:: Task directions ::
Below are some entries. Repeat exactly the lines from the one with "ATOM 63 C C" through the one with "ATOM 86 C CA", and only those.

:: Data for this task ::
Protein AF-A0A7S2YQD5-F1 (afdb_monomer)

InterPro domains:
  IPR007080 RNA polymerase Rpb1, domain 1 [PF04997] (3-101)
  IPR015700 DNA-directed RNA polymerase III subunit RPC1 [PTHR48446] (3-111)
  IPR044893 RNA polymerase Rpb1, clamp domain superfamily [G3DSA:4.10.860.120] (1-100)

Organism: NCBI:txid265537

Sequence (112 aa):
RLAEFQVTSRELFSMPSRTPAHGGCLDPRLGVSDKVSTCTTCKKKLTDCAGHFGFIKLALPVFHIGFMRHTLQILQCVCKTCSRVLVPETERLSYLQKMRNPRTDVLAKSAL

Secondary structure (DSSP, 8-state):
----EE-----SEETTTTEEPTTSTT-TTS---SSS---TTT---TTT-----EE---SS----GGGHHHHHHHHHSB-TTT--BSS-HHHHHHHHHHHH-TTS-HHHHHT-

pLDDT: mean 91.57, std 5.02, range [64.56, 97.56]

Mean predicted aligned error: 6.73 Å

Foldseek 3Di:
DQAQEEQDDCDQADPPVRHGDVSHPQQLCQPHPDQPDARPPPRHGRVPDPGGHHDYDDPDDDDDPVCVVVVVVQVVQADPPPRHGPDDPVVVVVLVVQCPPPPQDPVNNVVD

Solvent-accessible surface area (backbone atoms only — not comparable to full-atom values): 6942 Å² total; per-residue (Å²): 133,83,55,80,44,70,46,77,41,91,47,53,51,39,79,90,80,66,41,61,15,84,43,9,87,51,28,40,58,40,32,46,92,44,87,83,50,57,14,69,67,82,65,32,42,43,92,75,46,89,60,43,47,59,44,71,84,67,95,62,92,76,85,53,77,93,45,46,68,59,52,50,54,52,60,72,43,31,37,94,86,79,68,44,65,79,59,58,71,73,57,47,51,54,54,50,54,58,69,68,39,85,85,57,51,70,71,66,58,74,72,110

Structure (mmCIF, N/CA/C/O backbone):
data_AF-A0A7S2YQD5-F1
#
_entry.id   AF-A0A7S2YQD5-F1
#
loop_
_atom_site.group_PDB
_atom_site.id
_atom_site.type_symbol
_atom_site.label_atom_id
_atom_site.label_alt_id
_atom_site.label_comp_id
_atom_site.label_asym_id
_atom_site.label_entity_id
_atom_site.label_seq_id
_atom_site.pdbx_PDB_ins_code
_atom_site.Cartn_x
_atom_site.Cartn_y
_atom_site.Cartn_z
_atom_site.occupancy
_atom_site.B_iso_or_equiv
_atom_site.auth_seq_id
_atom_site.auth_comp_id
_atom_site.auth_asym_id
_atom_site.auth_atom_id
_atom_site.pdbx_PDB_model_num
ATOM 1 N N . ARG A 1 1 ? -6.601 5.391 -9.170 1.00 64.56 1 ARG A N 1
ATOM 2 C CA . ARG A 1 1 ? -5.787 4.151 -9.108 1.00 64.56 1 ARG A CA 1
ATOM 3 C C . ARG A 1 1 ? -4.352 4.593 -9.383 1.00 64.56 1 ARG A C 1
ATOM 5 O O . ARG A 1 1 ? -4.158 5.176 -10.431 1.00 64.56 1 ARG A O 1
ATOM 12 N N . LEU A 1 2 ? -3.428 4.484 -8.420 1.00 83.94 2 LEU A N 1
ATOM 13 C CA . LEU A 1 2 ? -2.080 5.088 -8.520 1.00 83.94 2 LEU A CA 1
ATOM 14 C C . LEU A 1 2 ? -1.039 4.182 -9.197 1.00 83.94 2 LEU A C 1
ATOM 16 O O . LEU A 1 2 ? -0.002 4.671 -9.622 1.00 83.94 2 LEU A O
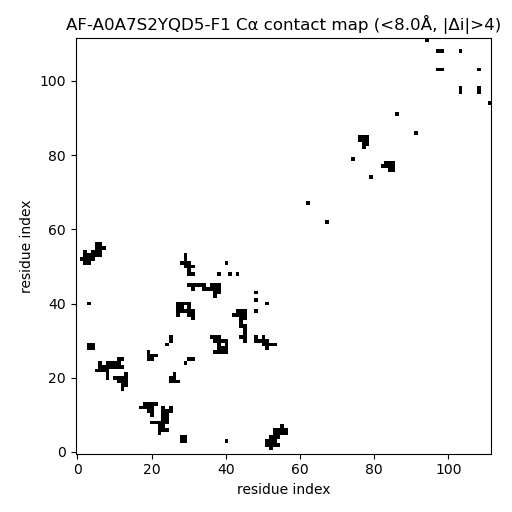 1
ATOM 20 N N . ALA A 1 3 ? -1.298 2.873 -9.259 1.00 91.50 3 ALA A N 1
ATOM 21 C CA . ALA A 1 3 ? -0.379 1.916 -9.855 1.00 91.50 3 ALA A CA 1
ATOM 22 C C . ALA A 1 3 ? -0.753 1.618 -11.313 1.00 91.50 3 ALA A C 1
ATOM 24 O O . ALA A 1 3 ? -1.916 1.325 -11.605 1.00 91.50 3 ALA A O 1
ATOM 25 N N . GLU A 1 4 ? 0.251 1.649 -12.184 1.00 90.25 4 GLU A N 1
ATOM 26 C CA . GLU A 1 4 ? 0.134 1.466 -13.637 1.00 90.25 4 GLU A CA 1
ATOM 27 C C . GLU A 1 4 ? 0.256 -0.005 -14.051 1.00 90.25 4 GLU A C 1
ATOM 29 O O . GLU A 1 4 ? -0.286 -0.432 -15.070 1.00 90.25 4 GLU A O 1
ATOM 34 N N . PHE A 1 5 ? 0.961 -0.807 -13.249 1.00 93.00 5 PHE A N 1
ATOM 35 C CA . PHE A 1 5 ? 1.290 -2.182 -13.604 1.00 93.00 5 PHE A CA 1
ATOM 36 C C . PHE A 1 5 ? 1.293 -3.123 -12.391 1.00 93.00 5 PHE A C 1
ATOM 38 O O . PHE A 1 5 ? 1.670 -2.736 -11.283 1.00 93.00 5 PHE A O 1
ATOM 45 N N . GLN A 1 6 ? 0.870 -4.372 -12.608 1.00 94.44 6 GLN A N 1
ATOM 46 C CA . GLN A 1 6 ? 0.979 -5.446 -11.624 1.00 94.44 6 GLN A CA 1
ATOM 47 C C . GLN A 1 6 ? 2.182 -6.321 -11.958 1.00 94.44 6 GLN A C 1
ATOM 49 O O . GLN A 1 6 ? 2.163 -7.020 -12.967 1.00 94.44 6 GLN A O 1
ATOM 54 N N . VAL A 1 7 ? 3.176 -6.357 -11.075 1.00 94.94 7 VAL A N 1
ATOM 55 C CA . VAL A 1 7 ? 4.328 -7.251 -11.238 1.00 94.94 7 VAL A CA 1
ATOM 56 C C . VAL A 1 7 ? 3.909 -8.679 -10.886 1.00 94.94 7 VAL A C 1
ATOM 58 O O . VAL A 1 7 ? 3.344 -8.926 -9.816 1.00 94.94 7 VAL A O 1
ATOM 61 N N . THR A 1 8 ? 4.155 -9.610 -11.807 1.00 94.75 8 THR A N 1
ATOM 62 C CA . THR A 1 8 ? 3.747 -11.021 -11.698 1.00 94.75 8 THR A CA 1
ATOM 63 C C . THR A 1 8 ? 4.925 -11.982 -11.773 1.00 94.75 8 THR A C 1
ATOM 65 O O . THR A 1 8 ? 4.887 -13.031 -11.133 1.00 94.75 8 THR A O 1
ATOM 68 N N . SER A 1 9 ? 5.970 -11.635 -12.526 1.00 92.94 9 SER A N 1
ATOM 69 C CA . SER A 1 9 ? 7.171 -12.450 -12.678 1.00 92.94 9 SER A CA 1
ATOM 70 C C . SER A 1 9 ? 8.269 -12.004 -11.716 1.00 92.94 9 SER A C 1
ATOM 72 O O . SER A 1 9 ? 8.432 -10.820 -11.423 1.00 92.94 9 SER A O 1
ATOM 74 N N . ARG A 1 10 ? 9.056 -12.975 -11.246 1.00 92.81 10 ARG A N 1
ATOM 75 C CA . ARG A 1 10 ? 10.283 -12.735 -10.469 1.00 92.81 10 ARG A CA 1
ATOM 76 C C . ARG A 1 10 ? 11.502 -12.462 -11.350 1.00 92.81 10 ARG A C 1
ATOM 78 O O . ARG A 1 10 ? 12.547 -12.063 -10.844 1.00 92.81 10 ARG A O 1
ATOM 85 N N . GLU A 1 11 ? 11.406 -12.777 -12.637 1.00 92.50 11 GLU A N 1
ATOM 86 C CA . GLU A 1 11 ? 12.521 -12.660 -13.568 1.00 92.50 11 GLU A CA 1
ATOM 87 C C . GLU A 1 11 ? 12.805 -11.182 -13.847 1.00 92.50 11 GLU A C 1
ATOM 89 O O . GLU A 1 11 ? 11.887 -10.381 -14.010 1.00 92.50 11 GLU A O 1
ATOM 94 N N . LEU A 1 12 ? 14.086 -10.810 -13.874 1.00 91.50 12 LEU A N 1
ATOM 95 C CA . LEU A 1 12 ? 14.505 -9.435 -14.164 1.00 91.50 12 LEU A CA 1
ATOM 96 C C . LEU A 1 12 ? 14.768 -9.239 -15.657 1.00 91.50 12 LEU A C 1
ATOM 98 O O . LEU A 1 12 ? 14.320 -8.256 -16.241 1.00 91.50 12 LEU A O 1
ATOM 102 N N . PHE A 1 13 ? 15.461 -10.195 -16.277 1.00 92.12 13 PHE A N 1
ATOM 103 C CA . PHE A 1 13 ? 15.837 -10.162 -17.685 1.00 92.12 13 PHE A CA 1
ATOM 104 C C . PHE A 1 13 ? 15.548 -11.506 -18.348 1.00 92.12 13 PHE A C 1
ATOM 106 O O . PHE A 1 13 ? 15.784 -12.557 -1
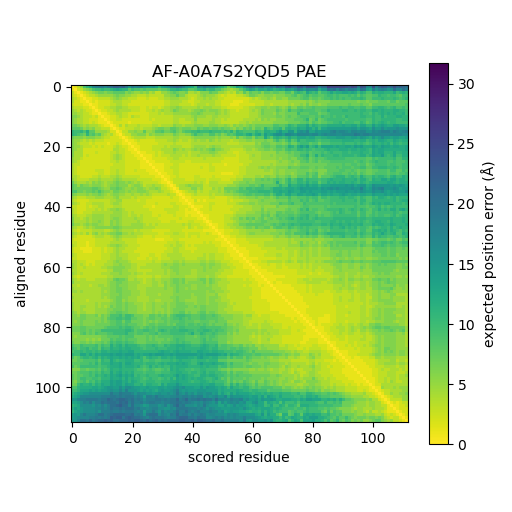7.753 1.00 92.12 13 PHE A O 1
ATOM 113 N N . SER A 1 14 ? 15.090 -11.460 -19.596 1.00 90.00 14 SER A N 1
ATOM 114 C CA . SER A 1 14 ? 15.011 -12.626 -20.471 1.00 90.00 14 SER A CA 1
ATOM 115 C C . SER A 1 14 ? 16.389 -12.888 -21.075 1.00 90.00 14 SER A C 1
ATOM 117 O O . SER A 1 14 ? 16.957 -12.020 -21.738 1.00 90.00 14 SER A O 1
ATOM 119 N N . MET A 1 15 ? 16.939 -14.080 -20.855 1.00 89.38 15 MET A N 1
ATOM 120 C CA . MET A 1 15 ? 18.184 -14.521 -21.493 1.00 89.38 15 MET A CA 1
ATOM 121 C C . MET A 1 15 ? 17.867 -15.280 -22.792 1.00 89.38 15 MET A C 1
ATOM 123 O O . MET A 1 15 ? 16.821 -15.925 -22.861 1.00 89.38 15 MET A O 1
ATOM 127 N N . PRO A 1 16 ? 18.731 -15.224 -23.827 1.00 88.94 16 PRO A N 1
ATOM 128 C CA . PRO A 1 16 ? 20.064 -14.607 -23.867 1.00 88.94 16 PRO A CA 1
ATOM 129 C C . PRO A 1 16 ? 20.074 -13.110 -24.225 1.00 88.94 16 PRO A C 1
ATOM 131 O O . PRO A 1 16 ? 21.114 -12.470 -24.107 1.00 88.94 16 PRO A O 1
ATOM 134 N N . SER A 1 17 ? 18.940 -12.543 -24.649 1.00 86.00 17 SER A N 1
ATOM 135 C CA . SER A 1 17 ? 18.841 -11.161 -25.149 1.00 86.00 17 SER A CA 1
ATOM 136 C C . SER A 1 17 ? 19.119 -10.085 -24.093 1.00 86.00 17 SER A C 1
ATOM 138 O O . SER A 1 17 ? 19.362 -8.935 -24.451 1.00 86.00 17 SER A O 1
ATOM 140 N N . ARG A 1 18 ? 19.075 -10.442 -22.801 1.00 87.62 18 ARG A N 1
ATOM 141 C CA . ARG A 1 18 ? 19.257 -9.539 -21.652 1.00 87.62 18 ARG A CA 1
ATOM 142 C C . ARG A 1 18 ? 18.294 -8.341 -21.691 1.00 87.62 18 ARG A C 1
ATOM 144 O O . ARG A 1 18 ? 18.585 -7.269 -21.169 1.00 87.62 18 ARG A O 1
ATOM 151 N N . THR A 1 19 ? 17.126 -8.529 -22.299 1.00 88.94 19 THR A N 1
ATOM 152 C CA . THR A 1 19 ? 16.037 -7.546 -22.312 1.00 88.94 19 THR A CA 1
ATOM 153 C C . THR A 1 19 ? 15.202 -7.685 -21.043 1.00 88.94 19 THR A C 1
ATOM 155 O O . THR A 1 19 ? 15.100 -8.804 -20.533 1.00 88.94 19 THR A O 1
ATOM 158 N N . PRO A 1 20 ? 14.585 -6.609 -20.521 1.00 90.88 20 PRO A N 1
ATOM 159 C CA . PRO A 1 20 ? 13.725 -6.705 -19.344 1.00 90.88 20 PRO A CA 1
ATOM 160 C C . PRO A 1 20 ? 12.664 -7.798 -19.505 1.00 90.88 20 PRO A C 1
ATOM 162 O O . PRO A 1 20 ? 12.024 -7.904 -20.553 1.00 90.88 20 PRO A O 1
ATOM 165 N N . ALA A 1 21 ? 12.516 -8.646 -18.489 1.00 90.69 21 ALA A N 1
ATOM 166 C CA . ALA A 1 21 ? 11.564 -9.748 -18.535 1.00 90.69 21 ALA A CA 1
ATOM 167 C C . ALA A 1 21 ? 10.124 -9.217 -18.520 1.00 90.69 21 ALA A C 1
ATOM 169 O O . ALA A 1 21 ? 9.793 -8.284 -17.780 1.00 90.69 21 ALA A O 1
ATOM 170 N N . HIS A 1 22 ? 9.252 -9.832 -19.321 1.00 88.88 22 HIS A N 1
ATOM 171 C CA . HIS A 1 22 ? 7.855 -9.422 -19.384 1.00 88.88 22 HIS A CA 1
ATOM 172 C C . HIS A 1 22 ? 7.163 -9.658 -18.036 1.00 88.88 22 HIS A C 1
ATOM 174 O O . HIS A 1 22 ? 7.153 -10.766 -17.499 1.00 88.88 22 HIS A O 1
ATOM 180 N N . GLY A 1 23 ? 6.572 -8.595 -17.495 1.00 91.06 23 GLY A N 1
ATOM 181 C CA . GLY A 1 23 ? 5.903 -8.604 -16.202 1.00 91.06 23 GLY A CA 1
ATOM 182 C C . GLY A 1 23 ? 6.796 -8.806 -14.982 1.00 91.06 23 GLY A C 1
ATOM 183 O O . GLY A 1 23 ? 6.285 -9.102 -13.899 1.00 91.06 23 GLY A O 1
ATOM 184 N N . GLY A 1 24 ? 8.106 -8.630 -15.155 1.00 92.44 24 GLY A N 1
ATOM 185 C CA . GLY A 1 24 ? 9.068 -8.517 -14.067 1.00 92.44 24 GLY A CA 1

:: Exercise output ::
ATOM 63 C C . THR A 1 8 ? 4.925 -11.982 -11.773 1.00 94.75 8 THR A C 1
ATOM 65 O O . THR A 1 8 ? 4.887 -13.031 -11.133 1.00 94.75 8 THR A O 1
ATOM 68 N N . SER A 1 9 ? 5.970 -11.635 -12.526 1.00 92.94 9 SER A N 1
ATOM 69 C CA . SER A 1 9 ? 7.171 -12.450 -12.678 1.00 92.94 9 SER A CA 1
ATOM 70 C C . SER A 1 9 ? 8.269 -12.004 -11.716 1.00 92.94 9 SER A C 1
ATOM 72 O O . SER A 1 9 ? 8.432 -10.820 -11.423 1.00 92.94 9 SER A O 1
ATOM 74 N N . ARG A 1 10 ? 9.056 -12.975 -11.246 1.00 92.81 10 ARG A N 1
ATOM 75 C CA . ARG A 1 10 ? 10.283 -12.735 -10.469 1.00 92.81 10 ARG A CA 1
ATOM 76 C C . ARG A 1 10 ? 11.502 -12.462 -11.350 1.00 92.81 10 ARG A C 1
ATOM 78 O O . ARG A 1 10 ? 12.547 -12.063 -10.844 1.00 92.81 10 ARG A O 1
ATOM 85 N N . GLU A 1 11 ? 11.406 -12.777 -12.637 1.00 92.50 11 GLU A N 1
ATOM 86 C CA . GLU A 1 11 ? 12.521 -12.660 -13.568 1.00 92.50 11 GLU A CA 1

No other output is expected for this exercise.